#### Task requirements:
The line with "ATOM 137 N N" marks where to begin. Please copy it and each line after it to the end of the records below, exactly.
== Exercise material
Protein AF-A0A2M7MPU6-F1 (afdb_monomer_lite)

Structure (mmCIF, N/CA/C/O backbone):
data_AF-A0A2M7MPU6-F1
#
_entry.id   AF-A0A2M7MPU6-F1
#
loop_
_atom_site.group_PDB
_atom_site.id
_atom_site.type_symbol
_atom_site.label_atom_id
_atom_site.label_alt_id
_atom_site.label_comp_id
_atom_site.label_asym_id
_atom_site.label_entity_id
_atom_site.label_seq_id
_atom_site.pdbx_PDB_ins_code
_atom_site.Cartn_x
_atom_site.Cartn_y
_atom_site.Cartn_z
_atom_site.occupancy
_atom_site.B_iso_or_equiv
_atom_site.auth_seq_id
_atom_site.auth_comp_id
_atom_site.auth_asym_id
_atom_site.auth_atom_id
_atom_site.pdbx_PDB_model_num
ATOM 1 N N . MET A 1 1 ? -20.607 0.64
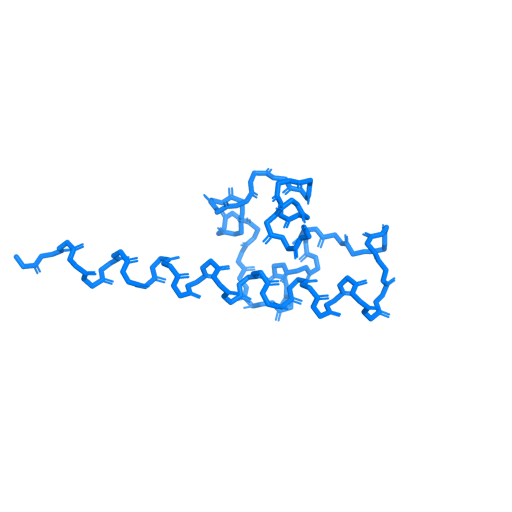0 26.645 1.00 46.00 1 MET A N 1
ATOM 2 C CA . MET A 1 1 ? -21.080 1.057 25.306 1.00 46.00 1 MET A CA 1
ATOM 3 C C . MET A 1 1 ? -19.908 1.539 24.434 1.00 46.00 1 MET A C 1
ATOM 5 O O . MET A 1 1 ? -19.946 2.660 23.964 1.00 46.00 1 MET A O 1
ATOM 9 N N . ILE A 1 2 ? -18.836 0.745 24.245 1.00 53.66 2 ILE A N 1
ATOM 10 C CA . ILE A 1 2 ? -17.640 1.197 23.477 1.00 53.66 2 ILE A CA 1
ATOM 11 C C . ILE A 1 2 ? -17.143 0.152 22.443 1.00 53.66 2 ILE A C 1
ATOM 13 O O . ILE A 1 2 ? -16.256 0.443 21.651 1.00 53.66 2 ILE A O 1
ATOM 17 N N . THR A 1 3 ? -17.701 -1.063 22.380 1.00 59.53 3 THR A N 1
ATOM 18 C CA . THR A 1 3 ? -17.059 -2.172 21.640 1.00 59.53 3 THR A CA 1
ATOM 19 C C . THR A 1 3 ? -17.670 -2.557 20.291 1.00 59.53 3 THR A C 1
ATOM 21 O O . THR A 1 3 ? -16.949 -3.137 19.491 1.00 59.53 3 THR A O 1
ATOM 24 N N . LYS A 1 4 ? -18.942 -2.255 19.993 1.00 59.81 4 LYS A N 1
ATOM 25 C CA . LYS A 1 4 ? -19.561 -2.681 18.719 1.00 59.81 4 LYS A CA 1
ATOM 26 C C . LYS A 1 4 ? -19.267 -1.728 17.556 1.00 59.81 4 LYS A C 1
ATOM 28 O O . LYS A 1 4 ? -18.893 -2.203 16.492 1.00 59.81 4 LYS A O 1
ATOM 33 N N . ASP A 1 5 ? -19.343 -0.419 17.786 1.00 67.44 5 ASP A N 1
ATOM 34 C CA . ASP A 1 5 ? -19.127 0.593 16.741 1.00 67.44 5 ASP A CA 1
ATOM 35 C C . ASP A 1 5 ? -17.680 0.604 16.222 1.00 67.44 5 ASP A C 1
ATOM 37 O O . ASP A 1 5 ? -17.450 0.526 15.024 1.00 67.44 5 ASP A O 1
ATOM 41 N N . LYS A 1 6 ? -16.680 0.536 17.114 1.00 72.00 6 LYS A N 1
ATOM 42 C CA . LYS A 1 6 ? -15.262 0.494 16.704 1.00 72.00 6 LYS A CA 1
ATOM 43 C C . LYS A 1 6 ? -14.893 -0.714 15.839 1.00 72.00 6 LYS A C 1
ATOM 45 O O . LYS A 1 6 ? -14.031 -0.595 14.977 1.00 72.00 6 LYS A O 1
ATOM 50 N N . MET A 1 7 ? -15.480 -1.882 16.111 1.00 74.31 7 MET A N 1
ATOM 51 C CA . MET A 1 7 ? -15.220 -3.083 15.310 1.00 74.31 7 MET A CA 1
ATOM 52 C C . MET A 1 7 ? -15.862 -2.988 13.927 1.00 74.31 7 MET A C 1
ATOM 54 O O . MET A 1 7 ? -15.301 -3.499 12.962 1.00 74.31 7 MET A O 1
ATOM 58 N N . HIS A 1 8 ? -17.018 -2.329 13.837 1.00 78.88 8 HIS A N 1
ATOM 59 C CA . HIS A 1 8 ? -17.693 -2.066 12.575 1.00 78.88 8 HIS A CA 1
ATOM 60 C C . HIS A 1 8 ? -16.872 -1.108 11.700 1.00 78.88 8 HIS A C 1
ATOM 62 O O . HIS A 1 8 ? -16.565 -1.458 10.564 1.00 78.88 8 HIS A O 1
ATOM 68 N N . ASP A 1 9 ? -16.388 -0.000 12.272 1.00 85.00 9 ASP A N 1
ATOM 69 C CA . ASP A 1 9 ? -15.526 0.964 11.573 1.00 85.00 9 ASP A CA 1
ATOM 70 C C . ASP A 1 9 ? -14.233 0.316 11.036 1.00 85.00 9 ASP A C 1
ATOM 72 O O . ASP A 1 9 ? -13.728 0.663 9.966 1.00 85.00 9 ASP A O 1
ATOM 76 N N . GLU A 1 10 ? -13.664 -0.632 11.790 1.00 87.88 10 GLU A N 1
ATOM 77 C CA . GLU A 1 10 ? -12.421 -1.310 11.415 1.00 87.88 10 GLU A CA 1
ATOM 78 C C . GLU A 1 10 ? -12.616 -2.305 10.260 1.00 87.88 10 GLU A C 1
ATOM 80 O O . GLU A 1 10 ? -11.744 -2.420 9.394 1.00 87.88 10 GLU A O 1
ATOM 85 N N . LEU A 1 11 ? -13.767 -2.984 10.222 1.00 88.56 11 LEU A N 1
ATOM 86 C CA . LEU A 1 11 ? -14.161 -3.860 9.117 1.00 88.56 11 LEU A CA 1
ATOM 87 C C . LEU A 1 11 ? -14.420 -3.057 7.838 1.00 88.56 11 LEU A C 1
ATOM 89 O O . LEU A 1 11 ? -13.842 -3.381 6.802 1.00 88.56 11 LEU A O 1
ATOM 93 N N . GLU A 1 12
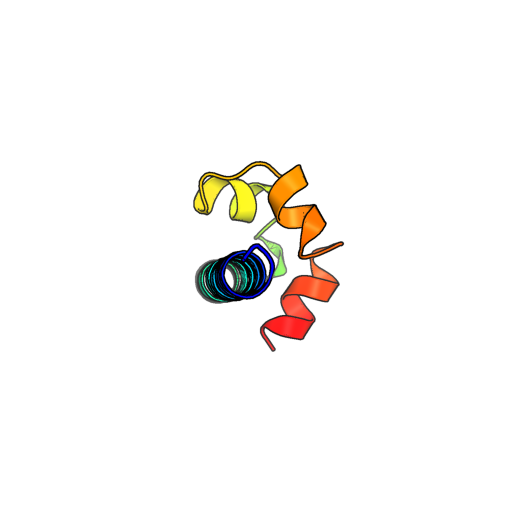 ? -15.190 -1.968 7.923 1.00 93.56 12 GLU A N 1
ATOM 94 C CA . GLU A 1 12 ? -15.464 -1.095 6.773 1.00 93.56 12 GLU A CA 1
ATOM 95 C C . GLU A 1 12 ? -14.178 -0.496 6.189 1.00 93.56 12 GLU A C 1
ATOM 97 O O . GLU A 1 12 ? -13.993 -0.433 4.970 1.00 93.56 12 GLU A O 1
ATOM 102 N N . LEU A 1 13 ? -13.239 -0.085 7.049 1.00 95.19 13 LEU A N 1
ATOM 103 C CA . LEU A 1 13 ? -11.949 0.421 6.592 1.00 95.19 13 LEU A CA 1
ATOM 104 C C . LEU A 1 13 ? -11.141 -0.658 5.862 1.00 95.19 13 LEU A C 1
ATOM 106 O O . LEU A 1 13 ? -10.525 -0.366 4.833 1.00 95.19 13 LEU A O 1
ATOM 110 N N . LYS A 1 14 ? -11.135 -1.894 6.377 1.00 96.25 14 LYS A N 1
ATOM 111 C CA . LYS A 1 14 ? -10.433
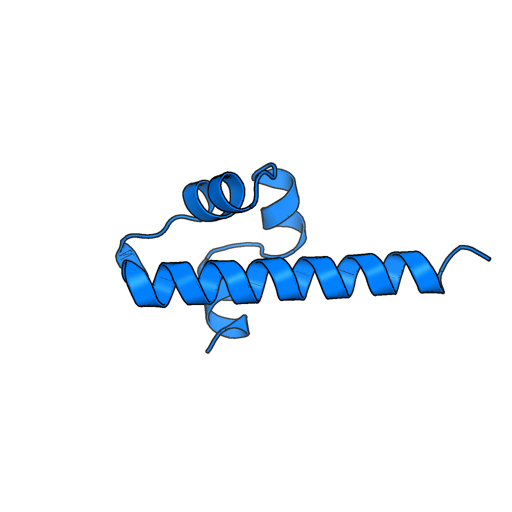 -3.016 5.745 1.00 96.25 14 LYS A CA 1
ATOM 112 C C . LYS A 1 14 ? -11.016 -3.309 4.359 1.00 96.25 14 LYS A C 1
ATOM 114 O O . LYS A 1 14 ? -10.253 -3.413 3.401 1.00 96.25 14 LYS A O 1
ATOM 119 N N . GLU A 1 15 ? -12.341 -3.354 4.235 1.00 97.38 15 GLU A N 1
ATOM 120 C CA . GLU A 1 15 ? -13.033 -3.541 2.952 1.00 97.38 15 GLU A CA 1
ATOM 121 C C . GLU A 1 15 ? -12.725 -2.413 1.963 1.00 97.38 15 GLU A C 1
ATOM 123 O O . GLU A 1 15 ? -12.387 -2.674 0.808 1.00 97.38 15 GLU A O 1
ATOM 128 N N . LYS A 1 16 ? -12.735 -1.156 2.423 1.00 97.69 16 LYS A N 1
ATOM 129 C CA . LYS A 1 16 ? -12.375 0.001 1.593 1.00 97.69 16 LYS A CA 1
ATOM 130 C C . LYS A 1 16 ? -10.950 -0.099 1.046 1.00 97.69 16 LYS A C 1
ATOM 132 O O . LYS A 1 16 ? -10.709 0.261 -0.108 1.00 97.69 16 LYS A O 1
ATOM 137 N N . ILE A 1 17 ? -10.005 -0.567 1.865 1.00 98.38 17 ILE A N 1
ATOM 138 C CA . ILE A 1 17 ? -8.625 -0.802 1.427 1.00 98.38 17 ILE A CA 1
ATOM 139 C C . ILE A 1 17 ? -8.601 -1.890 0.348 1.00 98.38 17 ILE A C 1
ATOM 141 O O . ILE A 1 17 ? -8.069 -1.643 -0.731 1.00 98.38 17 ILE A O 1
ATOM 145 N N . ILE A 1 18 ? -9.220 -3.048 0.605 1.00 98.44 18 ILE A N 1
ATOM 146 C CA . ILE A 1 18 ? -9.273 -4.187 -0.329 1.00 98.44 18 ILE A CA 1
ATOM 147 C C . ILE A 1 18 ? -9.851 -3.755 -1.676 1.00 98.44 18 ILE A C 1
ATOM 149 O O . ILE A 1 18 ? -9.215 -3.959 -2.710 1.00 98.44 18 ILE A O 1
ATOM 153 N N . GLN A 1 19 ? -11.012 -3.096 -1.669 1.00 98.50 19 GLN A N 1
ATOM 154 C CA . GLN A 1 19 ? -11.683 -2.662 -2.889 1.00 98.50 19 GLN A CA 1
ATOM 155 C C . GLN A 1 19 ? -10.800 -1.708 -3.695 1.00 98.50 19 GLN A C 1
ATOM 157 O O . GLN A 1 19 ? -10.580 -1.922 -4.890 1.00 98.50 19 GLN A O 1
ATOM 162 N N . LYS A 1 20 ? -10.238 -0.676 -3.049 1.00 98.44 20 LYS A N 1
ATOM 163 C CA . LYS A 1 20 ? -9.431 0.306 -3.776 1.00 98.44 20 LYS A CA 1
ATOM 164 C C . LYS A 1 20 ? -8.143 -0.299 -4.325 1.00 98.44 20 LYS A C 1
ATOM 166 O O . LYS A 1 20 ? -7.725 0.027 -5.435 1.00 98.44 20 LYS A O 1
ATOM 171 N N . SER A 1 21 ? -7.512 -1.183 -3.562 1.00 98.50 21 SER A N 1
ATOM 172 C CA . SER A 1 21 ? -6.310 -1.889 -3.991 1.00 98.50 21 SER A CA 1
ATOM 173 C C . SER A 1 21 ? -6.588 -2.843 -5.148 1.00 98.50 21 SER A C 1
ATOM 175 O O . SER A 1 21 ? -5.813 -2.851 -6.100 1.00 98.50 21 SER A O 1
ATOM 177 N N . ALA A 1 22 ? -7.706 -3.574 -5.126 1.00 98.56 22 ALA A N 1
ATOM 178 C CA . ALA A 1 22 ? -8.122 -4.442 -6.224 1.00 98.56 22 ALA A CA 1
====
#### Answer to this task:
ATOM 137 N N . ILE A 1 17 ? -10.005 -0.567 1.865 1.00 98.38 17 ILE A N 1
ATOM 138 C CA . ILE A 1 17 ? -8.625 -0.802 1.427 1.00 98.38 17 ILE A CA 1
ATOM 139 C C . ILE A 1 17 ? -8.601 -1.890 0.348 1.00 98.38 17 ILE A C 1
ATOM 141 O O . ILE A 1 17 ? -8.069 -1.643 -0.731 1.00 98.38 17 ILE A O 1
ATOM 145 N N . ILE A 1 18 ? -9.220 -3.048 0.605 1.00 98.44 18 ILE A N 1
ATOM 146 C CA . ILE A 1 18 ? -9.273 -4.187 -0.329 1.00 98.44 18 ILE A CA 1
ATOM 147 C C . ILE A 1 18 ? -9.851 -3.755 -1.676 1.00 98.44 18 ILE A C 1
ATOM 149 O O . ILE A 1 18 ? -9.215 -3.959 -2.710 1.00 98.44 18 ILE A O 1
ATOM 153 N N . GLN A 1 19 ? -11.012 -3.096 -1.669 1.00 98.50 19 GLN A N 1
ATOM 154 C CA . GLN A 1 19 ? -11.683 -2.662 -2.889 1.00 98.50 19 GLN A CA 1
ATOM 155 C C . GLN A 1 19 ? -10.800 -1.708 -3.695 1.00 98.50 19 GLN A C 1
ATOM 157 O O . GLN A 1 19 ? -10.580 -1.922 -4.890 1.00 98.50 19 GLN A O 1
ATOM 162 N N . LYS A 1 20 ? -10.238 -0.676 -3.049 1.00 98.44 20 LYS A N 1
ATOM 163 C CA . LYS A 1 20 ? -9.431 0.306 -3.776 1.00 98.44 20 LYS A CA 1
ATOM 164 C C . LYS A 1 20 ? -8.143 -0.299 -4.325 1.00 98.44 20 LYS A C 1
ATOM 166 O O . LYS A 1 20 ? -7.725 0.027 -5.435 1.00 98.44 20 LYS A O 1
ATOM 171 N N . SER A 1 21 ? -7.512 -1.183 -3.562 1.00 98.50 21 SER A N 1
ATOM 172 C CA . SER A 1 21 ? -6.310 -1.889 -3.991 1.00 98.50 21 SER A CA 1
ATOM 173 C C . SER A 1 21 ? -6.588 -2.843 -5.148 1.00 98.50 21 SER A C 1
ATOM 175 O O . SER A 1 21 ? -5.813 -2.851 -6.100 1.00 98.50 21 SER A O 1
ATOM 177 N N . ALA A 1 22 ? -7.706 -3.574 -5.126 1.00 98.56 22 ALA A N 1
ATOM 178 C CA . ALA A 1 22 ? -8.122 -4.442 -6.224 1.00 98.56 22 ALA A CA 1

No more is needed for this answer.